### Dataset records
——

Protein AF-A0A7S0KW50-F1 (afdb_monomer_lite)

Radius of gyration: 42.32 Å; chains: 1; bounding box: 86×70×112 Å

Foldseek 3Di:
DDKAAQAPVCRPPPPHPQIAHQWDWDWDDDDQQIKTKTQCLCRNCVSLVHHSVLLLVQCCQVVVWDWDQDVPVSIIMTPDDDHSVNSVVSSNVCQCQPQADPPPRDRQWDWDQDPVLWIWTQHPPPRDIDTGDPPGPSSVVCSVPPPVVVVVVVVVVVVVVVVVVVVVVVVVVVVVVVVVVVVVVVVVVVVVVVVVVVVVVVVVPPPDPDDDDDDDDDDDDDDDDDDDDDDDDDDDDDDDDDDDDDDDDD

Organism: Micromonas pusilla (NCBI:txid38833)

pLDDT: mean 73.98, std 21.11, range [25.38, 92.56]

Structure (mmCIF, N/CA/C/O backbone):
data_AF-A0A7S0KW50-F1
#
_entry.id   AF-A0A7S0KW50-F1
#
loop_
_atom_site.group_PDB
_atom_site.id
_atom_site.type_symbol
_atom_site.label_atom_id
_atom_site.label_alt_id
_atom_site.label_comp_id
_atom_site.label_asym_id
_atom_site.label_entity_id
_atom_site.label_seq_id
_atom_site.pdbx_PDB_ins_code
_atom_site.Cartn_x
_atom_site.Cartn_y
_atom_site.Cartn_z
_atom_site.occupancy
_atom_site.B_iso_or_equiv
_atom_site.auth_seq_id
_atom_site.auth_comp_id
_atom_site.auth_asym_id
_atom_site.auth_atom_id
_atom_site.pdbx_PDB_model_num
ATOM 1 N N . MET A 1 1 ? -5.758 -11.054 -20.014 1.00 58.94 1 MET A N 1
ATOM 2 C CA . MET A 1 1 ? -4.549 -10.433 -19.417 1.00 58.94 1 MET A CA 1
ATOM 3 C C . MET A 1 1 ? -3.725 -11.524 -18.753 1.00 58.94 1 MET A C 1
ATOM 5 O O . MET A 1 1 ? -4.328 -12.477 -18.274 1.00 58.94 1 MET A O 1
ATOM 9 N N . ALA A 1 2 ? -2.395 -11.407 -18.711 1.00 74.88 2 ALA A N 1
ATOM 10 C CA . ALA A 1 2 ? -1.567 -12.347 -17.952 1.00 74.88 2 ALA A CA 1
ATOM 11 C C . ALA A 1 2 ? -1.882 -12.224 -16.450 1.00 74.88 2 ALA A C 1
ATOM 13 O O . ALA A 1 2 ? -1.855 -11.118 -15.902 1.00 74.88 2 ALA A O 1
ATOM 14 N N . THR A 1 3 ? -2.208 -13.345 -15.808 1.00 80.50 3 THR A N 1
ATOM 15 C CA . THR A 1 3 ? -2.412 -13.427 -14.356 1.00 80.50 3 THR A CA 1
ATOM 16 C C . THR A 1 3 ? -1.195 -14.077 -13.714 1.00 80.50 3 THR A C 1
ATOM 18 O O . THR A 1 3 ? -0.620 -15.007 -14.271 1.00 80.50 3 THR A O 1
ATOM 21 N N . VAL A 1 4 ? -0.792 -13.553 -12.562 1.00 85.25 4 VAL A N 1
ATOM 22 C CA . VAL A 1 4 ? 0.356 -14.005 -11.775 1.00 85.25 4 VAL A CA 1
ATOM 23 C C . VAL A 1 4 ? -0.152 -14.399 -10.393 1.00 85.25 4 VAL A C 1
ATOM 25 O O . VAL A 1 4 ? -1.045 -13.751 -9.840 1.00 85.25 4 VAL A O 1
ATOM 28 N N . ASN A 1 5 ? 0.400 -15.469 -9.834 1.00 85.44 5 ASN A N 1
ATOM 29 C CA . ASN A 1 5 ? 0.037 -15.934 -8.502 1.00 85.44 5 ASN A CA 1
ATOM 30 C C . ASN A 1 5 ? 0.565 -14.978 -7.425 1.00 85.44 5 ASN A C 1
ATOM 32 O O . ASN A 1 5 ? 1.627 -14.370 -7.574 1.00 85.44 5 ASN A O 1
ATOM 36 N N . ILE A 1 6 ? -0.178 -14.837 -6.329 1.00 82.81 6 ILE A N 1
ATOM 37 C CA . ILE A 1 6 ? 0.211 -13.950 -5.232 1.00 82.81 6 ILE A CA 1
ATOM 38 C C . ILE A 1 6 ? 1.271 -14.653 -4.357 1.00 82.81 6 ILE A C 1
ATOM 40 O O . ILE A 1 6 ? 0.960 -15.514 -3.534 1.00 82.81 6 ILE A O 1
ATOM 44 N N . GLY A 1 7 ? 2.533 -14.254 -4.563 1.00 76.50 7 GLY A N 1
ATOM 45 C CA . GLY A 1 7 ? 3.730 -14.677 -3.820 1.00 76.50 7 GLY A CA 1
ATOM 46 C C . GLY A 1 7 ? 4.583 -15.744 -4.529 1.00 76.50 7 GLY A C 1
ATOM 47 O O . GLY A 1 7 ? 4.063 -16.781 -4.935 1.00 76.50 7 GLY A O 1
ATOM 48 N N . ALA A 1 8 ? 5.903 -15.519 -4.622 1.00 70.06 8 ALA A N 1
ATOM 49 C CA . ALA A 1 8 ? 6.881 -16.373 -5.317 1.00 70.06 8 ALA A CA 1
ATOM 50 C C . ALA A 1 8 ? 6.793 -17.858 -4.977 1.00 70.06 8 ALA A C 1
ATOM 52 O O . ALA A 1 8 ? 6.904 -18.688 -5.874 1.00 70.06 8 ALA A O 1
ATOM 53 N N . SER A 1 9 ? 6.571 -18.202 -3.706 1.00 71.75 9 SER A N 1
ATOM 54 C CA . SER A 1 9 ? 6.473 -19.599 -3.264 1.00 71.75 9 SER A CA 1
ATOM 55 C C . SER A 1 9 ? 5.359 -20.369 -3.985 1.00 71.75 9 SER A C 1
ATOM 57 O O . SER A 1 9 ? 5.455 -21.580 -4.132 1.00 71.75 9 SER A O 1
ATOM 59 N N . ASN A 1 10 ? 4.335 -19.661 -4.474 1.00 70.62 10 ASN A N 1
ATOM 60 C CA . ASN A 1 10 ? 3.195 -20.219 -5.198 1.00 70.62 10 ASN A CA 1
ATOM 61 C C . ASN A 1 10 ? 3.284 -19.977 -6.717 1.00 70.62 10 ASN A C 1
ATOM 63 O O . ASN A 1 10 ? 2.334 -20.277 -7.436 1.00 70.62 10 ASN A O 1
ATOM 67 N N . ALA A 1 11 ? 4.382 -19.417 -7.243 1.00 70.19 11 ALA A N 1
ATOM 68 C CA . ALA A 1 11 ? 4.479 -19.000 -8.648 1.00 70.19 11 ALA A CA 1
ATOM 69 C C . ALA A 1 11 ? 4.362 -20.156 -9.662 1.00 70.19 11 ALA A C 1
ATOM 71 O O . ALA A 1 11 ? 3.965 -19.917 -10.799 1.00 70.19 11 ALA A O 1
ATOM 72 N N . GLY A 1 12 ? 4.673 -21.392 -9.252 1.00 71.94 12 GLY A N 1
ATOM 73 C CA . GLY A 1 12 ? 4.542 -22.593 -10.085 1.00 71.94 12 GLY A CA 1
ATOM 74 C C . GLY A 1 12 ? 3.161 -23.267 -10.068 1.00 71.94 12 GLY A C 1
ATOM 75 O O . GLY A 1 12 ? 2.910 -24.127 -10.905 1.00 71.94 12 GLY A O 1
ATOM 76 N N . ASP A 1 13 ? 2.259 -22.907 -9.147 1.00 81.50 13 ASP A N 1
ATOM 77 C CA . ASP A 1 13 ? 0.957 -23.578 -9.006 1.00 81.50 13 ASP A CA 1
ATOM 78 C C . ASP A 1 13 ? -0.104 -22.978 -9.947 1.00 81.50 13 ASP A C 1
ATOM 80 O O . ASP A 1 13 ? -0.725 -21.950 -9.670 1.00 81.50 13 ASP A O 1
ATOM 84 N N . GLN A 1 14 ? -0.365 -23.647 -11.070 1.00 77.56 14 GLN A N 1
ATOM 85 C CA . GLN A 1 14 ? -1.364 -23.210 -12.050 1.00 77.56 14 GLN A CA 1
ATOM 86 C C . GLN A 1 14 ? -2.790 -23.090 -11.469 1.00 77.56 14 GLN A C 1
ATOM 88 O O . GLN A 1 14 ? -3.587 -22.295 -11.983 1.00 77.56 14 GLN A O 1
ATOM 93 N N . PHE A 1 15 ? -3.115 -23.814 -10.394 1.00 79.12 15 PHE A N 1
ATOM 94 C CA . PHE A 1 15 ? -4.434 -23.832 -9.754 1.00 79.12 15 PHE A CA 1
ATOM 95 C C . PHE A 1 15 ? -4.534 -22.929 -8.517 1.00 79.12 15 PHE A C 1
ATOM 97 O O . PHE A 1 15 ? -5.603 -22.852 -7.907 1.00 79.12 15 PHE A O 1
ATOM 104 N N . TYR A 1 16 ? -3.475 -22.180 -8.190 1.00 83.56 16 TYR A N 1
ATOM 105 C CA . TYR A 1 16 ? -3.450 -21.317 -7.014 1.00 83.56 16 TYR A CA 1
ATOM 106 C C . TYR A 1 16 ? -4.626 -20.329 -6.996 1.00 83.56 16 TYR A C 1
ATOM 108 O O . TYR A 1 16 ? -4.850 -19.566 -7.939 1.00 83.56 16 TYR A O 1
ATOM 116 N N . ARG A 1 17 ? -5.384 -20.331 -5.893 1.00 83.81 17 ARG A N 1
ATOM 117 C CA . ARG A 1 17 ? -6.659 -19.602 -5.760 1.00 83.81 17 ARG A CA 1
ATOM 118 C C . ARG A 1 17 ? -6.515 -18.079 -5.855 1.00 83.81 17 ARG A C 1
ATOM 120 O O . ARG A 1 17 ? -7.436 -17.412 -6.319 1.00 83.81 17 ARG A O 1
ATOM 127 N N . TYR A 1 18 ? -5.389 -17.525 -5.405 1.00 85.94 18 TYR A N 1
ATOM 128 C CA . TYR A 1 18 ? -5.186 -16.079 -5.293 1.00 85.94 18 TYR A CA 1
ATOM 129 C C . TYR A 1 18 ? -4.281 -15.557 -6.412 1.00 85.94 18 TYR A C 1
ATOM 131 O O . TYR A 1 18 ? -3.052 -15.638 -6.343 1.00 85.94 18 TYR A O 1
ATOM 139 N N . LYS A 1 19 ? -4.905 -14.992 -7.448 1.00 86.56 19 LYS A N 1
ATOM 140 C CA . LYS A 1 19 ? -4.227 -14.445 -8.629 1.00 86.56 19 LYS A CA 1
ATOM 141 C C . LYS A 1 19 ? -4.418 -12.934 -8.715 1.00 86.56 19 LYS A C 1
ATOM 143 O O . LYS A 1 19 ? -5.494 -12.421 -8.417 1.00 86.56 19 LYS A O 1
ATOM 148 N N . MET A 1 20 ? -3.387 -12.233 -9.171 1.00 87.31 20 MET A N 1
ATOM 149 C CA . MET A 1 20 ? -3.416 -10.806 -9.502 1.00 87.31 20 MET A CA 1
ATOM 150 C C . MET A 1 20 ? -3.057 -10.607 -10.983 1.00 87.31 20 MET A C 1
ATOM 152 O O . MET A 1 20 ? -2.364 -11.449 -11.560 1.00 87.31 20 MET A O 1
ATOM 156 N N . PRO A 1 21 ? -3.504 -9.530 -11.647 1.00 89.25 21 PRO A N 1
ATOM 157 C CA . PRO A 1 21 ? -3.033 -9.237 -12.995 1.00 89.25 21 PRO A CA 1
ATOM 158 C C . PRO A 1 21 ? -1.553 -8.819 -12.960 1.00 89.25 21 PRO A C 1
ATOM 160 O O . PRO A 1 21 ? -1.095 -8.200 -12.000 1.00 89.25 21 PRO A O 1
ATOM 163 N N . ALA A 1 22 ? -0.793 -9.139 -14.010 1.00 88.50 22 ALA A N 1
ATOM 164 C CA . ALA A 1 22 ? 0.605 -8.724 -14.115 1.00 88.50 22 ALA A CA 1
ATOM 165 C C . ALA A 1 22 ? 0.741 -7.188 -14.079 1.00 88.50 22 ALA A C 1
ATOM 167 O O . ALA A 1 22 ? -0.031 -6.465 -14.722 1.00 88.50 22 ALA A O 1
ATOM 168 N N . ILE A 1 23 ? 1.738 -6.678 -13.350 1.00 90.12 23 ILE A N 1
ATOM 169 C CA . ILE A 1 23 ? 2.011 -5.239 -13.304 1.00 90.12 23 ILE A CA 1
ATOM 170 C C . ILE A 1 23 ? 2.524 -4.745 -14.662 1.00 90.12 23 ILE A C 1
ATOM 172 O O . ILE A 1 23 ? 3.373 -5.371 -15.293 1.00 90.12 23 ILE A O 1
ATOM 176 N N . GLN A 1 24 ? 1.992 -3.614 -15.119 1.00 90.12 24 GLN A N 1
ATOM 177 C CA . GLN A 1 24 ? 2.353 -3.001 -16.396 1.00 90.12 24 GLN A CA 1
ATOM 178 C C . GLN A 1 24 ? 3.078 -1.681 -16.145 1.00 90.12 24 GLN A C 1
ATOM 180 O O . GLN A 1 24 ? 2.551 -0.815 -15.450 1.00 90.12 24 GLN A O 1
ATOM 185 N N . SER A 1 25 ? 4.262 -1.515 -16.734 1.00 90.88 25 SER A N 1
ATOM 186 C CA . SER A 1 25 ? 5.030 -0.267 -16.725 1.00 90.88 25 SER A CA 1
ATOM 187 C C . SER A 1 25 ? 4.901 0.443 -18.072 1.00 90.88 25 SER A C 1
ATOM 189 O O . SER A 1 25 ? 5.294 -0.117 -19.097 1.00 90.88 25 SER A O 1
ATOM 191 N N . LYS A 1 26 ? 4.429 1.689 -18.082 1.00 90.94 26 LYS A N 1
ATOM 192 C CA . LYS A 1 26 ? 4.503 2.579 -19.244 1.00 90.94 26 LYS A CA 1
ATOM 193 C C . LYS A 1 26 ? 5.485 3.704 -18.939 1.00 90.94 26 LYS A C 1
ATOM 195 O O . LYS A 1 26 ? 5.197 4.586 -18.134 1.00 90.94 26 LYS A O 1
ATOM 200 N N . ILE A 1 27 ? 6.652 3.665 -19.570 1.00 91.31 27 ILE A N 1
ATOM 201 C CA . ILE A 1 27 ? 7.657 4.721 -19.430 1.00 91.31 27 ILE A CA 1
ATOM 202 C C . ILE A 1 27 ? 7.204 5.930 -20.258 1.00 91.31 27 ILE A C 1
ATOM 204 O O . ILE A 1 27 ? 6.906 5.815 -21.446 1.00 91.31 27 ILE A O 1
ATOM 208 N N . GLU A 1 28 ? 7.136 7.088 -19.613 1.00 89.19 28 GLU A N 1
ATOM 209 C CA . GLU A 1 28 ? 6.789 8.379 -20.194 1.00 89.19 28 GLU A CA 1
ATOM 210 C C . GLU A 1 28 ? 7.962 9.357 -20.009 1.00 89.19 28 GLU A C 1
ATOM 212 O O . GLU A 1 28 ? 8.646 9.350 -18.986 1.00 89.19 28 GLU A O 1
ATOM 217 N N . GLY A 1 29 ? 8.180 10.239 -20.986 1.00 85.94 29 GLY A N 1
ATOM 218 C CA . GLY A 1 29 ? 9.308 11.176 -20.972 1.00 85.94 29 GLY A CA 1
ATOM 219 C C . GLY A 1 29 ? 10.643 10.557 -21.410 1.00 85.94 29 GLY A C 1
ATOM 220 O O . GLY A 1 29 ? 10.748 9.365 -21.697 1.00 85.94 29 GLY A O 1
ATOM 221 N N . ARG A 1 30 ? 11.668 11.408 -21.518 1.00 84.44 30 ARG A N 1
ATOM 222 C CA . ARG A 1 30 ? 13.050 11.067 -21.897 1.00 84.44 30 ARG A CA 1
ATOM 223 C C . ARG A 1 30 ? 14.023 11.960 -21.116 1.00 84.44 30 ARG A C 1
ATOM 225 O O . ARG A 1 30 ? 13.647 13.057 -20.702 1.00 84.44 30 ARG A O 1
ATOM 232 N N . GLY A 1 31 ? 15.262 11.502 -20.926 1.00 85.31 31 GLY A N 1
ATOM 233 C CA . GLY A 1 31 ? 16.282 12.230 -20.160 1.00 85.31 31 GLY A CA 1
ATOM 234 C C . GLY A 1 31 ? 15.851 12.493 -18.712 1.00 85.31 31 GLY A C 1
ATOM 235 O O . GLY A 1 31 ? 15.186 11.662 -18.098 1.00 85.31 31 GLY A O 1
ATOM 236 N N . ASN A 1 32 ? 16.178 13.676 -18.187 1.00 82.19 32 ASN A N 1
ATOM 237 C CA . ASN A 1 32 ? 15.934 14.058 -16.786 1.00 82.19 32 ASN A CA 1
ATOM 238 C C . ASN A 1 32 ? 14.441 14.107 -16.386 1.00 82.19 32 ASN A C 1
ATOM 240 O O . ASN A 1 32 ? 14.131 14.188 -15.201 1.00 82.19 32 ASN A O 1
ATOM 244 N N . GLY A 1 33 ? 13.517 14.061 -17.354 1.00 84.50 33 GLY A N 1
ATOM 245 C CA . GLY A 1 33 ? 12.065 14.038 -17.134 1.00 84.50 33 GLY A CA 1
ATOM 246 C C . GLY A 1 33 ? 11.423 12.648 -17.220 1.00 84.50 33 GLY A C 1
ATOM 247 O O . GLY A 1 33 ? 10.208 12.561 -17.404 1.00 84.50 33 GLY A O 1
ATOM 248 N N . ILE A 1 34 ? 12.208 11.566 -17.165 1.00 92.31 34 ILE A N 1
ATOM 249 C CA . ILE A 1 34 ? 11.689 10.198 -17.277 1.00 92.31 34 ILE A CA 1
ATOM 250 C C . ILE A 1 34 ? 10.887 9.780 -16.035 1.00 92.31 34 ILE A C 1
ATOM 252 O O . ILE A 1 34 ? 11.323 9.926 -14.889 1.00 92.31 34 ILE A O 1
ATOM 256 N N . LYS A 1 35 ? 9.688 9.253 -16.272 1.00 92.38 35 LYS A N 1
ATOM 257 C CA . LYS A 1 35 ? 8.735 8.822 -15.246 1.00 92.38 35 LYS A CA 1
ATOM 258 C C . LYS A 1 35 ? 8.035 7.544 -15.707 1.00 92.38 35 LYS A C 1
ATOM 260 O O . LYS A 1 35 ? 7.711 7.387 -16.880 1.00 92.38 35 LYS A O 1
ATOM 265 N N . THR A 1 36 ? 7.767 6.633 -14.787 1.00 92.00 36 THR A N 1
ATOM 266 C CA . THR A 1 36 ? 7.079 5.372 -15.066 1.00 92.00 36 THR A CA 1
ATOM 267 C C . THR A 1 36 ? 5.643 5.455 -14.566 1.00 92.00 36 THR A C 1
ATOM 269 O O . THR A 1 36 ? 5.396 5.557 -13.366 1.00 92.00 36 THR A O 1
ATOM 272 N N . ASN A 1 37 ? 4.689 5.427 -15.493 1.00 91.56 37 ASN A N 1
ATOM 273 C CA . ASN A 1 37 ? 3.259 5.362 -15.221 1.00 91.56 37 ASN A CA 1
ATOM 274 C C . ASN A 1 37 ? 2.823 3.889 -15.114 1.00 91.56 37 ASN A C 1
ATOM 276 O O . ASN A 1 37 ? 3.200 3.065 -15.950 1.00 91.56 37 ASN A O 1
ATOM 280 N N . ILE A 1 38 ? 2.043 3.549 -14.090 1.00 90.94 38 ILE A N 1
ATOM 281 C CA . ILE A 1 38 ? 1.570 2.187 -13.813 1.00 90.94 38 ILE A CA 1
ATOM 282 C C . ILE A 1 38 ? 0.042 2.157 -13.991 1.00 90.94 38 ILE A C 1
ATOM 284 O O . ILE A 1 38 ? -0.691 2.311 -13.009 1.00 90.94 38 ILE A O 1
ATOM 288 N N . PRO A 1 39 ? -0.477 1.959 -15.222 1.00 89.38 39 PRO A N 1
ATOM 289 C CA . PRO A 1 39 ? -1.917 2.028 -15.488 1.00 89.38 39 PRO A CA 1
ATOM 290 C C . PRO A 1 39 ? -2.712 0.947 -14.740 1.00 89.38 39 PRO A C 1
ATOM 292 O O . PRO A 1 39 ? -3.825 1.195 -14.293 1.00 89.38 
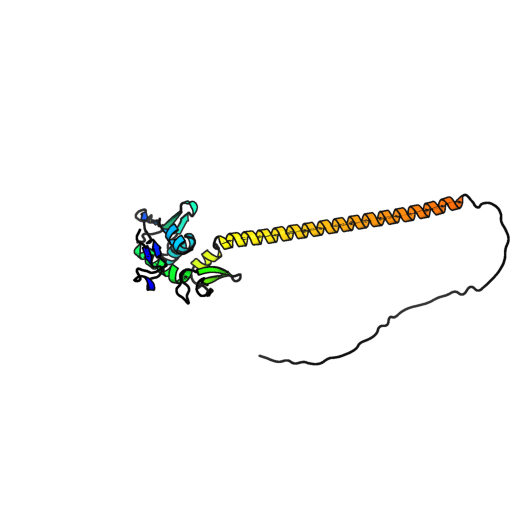39 PRO A O 1
ATOM 295 N N . ASN A 1 40 ? -2.124 -0.238 -14.549 1.00 90.88 40 ASN A N 1
ATOM 296 C CA . ASN A 1 40 ? -2.788 -1.389 -13.928 1.00 90.88 40 ASN A CA 1
ATOM 297 C C . ASN A 1 40 ? -2.717 -1.398 -12.381 1.00 90.88 40 ASN A C 1
ATOM 299 O O . ASN A 1 40 ? -3.096 -2.378 -11.741 1.00 90.88 40 ASN A O 1
ATOM 303 N N . MET A 1 41 ? -2.199 -0.337 -11.746 1.00 89.38 41 MET A N 1
ATOM 304 C CA . MET A 1 41 ? -1.993 -0.313 -10.288 1.00 89.38 41 MET A CA 1
ATOM 305 C C . MET A 1 41 ? -3.310 -0.443 -9.505 1.00 89.38 41 MET A C 1
ATOM 307 O O . MET A 1 41 ? -3.338 -1.073 -8.449 1.00 89.38 41 MET A O 1
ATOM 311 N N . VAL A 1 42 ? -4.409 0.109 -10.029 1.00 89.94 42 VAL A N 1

——

### Try it
Transcribe the records above from the line holding "ATOM 220 O O" down to the line holding "ATOM 244 N N", inclusive, without adding anything.

### Final answer
ATOM 220 O O . GLY A 1 29 ? 10.748 9.365 -21.697 1.00 85.94 29 GLY A O 1
ATOM 221 N N . ARG A 1 30 ? 11.668 11.408 -21.518 1.00 84.44 30 ARG A N 1
ATOM 222 C CA . ARG A 1 30 ? 13.050 11.067 -21.897 1.00 84.44 30 ARG A CA 1
ATOM 223 C C . ARG A 1 30 ? 14.023 11.960 -21.116 1.00 84.44 30 ARG A C 1
ATOM 225 O O . ARG A 1 30 ? 13.647 13.057 -20.702 1.00 84.44 30 ARG A O 1
ATOM 232 N N . GLY A 1 31 ? 15.262 11.502 -20.926 1.00 85.31 31 GLY A N 1
ATOM 233 C CA . GLY A 1 31 ? 16.282 12.230 -20.160 1.00 85.31 31 GLY A CA 1
ATOM 234 C C . GLY A 1 31 ? 15.851 12.493 -18.712 1.00 85.31 31 GLY A C 1
ATOM 235 O O . GLY A 1 31 ? 15.186 11.662 -18.098 1.00 85.31 31 GLY A O 1
ATOM 236 N N . ASN A 1 32 ? 16.178 13.676 -18.187 1.00 82.19 32 ASN A N 1
ATOM 237 C CA . ASN A 1 32 ? 15.934 14.058 -16.786 1.00 82.19 32 ASN A CA 1
ATOM 238 C C . ASN A 1 32 ? 14.441 14.107 -16.386 1.00 82.19 32 ASN A C 1
ATOM 240 O O . ASN A 1 32 ? 14.131 14.188 -15.201 1.00 82.19 32 ASN A O 1
ATOM 244 N N . GLY A 1 33 ? 13.517 14.061 -17.354 1.00 84.50 33 GLY A N 1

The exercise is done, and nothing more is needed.